◆ Required work
Keep only the lines from the start of the data through the line containing "ATOM 9 N N .", and output them exactly.

──────── Record set ────────

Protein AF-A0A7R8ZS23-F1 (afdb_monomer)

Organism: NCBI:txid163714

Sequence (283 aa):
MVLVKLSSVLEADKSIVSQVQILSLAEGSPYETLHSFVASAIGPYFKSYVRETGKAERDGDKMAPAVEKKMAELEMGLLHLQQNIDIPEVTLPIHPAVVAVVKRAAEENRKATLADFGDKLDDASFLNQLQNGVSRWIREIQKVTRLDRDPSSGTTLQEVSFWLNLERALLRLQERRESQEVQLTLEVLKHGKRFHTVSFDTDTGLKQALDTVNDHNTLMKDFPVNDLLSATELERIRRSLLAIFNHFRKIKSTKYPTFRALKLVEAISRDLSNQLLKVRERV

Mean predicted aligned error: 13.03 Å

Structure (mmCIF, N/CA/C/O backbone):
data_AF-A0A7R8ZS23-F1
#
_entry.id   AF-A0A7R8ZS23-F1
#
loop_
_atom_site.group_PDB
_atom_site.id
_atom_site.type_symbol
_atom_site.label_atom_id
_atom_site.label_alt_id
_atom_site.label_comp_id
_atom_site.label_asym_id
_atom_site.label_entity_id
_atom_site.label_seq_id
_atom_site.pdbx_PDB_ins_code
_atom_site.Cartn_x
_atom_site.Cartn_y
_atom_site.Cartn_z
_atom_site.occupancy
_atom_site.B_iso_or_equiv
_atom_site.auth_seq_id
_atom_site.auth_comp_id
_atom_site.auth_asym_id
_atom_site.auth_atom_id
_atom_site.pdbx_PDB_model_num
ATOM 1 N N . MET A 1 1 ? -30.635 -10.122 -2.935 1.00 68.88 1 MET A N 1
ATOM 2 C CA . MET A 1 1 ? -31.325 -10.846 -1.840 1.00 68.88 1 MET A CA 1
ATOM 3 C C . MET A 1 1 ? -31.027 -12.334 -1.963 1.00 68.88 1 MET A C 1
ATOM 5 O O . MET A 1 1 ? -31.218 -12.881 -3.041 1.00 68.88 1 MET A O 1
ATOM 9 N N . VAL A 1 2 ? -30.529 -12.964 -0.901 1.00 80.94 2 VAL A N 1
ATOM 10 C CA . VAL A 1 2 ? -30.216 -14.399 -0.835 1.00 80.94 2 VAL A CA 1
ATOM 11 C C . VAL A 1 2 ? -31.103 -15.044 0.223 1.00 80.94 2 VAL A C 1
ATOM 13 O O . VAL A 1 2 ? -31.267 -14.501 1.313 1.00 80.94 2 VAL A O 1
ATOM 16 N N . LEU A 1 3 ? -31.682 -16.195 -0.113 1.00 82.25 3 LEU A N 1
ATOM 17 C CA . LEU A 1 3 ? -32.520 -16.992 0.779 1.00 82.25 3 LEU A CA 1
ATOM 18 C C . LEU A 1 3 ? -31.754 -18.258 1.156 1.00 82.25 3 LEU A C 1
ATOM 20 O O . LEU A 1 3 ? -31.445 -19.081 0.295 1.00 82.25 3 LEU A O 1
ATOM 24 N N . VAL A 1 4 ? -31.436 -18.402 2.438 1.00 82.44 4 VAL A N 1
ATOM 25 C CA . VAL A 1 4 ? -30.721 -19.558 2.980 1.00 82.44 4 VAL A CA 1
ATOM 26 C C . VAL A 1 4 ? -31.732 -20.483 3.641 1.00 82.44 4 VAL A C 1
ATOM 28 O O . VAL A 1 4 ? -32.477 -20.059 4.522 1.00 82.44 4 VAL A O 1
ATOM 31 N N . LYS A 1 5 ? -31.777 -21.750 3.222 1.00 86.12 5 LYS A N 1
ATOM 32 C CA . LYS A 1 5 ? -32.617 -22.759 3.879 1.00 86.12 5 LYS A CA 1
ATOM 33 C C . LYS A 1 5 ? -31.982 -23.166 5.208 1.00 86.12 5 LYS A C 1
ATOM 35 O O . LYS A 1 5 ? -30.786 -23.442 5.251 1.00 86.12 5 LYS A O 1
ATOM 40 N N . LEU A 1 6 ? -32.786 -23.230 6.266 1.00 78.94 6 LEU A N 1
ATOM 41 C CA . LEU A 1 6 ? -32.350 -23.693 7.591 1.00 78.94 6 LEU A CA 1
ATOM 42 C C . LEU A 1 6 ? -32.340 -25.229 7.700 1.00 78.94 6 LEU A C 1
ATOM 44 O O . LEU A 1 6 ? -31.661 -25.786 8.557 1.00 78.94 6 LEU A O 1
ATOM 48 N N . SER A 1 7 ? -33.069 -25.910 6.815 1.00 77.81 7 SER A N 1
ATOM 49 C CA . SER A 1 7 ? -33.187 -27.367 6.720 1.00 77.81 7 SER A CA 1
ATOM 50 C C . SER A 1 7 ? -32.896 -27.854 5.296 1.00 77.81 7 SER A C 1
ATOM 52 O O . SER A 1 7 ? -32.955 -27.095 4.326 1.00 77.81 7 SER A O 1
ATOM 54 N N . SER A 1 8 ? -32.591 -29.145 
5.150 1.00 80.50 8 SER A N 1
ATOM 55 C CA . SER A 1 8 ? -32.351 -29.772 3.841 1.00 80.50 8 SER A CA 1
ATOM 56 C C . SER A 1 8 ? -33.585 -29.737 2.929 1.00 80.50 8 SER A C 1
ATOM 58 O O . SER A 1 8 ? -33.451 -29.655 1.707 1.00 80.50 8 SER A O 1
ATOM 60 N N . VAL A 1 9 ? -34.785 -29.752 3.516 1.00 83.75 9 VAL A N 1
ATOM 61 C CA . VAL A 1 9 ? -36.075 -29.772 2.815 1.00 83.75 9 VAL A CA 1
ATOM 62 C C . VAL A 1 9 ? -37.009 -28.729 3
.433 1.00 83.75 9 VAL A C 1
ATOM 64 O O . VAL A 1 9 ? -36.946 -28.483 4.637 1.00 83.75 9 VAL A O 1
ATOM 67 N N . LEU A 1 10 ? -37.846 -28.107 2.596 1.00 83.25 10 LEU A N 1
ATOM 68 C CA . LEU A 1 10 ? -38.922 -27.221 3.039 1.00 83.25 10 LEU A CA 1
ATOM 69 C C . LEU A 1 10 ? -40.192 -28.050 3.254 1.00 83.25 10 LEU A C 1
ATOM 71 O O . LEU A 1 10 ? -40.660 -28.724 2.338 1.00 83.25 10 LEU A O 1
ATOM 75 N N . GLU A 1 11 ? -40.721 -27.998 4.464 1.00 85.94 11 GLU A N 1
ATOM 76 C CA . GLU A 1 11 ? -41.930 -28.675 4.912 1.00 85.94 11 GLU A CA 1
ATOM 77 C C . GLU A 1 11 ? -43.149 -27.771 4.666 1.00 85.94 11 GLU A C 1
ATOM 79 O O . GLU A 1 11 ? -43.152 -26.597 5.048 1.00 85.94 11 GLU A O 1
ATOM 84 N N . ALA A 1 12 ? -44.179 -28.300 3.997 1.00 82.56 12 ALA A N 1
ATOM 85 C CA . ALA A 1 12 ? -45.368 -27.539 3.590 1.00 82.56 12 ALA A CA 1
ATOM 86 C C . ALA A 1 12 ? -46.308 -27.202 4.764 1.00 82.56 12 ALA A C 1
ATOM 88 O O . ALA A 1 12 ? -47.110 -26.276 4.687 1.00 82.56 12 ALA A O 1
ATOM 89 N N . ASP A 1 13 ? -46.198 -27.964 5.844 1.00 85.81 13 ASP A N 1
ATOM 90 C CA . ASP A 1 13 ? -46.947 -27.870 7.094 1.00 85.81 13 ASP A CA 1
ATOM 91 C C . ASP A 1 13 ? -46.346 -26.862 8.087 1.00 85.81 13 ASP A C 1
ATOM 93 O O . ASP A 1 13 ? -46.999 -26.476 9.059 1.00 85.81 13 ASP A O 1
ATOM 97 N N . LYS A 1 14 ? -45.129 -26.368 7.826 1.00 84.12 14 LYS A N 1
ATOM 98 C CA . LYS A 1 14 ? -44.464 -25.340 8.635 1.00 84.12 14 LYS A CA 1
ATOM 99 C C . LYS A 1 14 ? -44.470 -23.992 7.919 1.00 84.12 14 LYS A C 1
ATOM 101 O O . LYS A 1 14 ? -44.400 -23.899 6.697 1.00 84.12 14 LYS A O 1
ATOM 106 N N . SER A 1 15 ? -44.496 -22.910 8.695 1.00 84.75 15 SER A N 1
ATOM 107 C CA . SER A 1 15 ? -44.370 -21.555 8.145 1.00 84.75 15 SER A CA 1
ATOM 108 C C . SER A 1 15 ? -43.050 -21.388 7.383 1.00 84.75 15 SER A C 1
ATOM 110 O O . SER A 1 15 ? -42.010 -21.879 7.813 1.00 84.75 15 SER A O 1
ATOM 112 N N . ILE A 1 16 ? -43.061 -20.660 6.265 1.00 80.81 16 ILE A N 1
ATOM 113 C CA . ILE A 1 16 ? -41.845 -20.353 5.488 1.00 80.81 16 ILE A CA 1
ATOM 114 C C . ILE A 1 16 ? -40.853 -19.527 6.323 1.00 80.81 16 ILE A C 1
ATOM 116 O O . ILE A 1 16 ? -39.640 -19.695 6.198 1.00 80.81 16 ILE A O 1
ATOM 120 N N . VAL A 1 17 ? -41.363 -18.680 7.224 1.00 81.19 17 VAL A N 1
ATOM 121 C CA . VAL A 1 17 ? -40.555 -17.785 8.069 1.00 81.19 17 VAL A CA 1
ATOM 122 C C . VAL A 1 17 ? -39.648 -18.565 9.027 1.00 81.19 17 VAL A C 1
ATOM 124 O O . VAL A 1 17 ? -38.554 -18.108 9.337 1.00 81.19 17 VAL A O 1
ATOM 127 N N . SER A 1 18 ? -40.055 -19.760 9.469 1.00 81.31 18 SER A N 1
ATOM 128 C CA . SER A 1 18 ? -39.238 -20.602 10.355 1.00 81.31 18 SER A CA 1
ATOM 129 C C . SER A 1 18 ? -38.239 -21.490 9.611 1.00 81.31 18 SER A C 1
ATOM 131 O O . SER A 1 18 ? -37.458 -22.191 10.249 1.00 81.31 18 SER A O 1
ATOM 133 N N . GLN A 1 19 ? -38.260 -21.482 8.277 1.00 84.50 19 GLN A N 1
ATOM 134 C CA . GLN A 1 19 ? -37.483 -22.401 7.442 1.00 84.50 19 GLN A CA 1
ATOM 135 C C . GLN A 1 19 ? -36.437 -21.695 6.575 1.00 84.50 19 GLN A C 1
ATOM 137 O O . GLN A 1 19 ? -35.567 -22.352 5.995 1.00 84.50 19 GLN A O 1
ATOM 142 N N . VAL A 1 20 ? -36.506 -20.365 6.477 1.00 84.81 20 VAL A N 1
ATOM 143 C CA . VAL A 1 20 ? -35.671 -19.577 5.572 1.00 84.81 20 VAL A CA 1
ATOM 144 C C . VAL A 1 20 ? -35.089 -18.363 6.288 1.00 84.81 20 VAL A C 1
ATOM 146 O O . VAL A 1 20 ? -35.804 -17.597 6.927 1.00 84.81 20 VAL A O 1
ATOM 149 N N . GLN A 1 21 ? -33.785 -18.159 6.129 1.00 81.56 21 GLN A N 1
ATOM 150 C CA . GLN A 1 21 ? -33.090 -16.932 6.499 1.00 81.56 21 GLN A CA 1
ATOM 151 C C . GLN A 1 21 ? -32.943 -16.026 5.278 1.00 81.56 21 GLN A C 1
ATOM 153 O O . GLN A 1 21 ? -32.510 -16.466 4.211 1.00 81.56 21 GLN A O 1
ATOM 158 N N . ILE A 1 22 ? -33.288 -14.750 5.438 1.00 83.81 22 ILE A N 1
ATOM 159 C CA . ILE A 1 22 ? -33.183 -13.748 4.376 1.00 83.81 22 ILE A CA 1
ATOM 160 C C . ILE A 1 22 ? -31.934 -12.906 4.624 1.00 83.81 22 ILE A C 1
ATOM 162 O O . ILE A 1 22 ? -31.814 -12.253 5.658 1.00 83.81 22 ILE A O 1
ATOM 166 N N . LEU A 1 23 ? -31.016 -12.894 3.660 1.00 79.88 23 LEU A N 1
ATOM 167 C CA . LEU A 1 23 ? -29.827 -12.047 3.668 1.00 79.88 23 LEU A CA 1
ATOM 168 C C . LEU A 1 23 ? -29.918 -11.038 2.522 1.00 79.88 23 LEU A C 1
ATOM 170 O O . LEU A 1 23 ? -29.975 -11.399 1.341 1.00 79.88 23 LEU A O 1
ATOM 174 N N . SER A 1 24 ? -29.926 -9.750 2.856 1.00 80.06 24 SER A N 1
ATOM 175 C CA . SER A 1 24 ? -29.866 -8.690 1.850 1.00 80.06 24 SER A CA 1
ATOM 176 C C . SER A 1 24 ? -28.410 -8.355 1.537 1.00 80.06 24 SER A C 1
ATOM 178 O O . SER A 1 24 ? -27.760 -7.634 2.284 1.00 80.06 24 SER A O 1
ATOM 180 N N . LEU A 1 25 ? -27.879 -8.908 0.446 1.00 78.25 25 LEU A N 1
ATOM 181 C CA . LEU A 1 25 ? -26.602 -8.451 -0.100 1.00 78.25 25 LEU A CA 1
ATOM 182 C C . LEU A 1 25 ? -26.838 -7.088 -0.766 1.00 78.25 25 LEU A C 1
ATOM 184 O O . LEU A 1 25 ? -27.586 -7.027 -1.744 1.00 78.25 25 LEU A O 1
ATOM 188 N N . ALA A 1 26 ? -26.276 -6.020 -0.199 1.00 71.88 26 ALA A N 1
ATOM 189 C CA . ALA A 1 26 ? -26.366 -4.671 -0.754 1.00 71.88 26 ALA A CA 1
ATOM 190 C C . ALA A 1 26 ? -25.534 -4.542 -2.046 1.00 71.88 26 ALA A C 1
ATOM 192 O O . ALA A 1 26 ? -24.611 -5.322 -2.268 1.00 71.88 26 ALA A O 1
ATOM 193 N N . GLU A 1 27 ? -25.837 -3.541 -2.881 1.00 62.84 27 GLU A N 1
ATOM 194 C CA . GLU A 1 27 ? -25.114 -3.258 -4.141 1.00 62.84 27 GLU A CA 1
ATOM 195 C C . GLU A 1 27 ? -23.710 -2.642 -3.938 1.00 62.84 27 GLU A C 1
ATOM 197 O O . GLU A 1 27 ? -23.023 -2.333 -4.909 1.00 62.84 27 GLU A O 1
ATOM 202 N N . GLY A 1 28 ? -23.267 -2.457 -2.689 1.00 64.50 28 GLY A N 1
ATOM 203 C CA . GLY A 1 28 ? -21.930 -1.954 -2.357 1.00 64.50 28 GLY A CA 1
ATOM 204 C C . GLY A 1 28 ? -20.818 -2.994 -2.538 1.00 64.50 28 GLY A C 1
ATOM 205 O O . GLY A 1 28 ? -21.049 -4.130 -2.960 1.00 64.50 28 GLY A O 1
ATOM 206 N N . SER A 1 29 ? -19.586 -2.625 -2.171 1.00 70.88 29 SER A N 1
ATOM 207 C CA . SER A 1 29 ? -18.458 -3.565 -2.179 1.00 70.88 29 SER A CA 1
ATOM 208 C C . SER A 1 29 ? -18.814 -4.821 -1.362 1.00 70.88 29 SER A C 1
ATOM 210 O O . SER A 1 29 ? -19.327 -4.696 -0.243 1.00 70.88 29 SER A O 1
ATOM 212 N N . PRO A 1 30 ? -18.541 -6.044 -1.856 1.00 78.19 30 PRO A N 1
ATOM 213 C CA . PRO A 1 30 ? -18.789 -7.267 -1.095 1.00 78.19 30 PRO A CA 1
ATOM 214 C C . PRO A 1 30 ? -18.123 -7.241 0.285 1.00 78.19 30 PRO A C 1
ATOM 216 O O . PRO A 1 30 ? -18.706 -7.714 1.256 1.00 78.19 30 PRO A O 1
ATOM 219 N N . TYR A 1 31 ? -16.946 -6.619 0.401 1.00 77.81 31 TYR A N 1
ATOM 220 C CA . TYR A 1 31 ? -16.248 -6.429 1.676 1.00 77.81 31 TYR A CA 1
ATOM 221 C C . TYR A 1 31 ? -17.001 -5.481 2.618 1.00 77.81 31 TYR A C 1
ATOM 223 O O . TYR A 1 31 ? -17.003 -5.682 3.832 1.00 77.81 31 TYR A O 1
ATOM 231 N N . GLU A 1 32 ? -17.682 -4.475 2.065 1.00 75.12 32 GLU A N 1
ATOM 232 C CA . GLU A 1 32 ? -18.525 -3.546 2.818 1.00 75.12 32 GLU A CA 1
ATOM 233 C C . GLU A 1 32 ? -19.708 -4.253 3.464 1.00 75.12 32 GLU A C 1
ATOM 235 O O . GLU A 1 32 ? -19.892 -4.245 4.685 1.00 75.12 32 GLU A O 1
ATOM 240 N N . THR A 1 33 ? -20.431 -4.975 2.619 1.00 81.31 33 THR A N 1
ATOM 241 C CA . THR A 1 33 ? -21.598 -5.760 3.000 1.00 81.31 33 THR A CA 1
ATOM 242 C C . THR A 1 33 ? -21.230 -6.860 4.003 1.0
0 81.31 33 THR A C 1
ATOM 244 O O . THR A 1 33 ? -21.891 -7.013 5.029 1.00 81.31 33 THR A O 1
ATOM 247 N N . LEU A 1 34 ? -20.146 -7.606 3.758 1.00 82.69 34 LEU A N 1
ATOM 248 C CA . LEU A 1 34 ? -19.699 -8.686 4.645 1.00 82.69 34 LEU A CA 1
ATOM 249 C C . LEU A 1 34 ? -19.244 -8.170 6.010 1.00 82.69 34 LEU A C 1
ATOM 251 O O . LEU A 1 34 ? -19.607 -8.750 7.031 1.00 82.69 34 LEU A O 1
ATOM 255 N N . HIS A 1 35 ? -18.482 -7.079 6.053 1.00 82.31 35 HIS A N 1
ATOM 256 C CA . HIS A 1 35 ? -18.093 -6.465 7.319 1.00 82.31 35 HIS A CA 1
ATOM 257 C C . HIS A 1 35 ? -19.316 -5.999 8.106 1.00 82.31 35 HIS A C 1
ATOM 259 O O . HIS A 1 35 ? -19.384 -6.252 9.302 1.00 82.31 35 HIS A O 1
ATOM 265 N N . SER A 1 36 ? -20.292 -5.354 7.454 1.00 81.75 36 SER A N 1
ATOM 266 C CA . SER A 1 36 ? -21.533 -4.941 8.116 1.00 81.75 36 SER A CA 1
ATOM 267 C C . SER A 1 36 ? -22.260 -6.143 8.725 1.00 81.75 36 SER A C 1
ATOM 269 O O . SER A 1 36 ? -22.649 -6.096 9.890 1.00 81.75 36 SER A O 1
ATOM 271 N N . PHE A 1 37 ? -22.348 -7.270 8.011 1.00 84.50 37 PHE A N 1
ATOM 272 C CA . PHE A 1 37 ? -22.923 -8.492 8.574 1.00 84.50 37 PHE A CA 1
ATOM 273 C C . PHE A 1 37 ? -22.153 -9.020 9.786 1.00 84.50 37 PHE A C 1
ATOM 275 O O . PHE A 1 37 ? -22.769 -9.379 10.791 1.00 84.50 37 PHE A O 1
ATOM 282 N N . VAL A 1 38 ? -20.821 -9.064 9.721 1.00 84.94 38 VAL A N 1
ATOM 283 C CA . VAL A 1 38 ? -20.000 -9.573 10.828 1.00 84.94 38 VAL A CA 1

────────

◆ Answer box
Protein AF-A0A7R8ZS23-F1 (afdb_monomer)

Organism: NCBI:txid163714

Sequence (283 aa):
MVLVKLSSVLEADKSIVSQVQILSLAEGSPYETLHSFVASAIGPYFKSYVRETGKAERDGDKMAPAVEKKMAELEMGLLHLQQNIDIPEVTLPIHPAVVAVVKRAAEENRKATLADFGDKLDDASFLNQLQNGVSRWIREIQKVTRLDRDPSSGTTLQEVSFWLNLERALLRLQERRESQEVQLTLEVLKHGKRFHTVSFDTDTGLKQALDTVNDHNTLMKDFPVNDLLSATELERIRRSLLAIFNHFRKIKSTKYPTFRALKLVEAISRDLSNQLLKVRERV

Mean predicted aligned error: 13.03 Å

Structure (mmCIF, N/CA/C/O backbone):
data_AF-A0A7R8ZS23-F1
#
_entry.id   AF-A0A7R8ZS23-F1
#
loop_
_atom_site.group_PDB
_atom_site.id
_atom_site.type_symbol
_atom_site.label_atom_id
_atom_site.label_alt_id
_atom_site.label_comp_id
_atom_site.label_asym_id
_atom_site.label_entity_id
_atom_site.label_seq_id
_atom_site.pdbx_PDB_ins_code
_atom_site.Cartn_x
_atom_site.Cartn_y
_atom_site.Cartn_z
_atom_site.occupancy
_atom_site.B_iso_or_equiv
_atom_site.auth_seq_id
_atom_site.auth_comp_id
_atom_site.auth_asym_id
_atom_site.auth_atom_id
_atom_site.pdbx_PDB_model_num
ATOM 1 N N . MET A 1 1 ? -30.635 -10.122 -2.935 1.00 68.88 1 MET A N 1
ATOM 2 C CA . MET A 1 1 ? -31.325 -10.846 -1.840 1.00 68.88 1 MET A CA 1
ATOM 3 C C . MET A 1 1 ? -31.027 -12.334 -1.963 1.00 68.88 1 MET A C 1
ATOM 5 O O . MET A 1 1 ? -31.218 -12.881 -3.041 1.00 68.88 1 MET A O 1
ATOM 9 N N . VAL A 1 2 ? -30.529 -12.964 -0.901 1.00 80.94 2 VAL A N 1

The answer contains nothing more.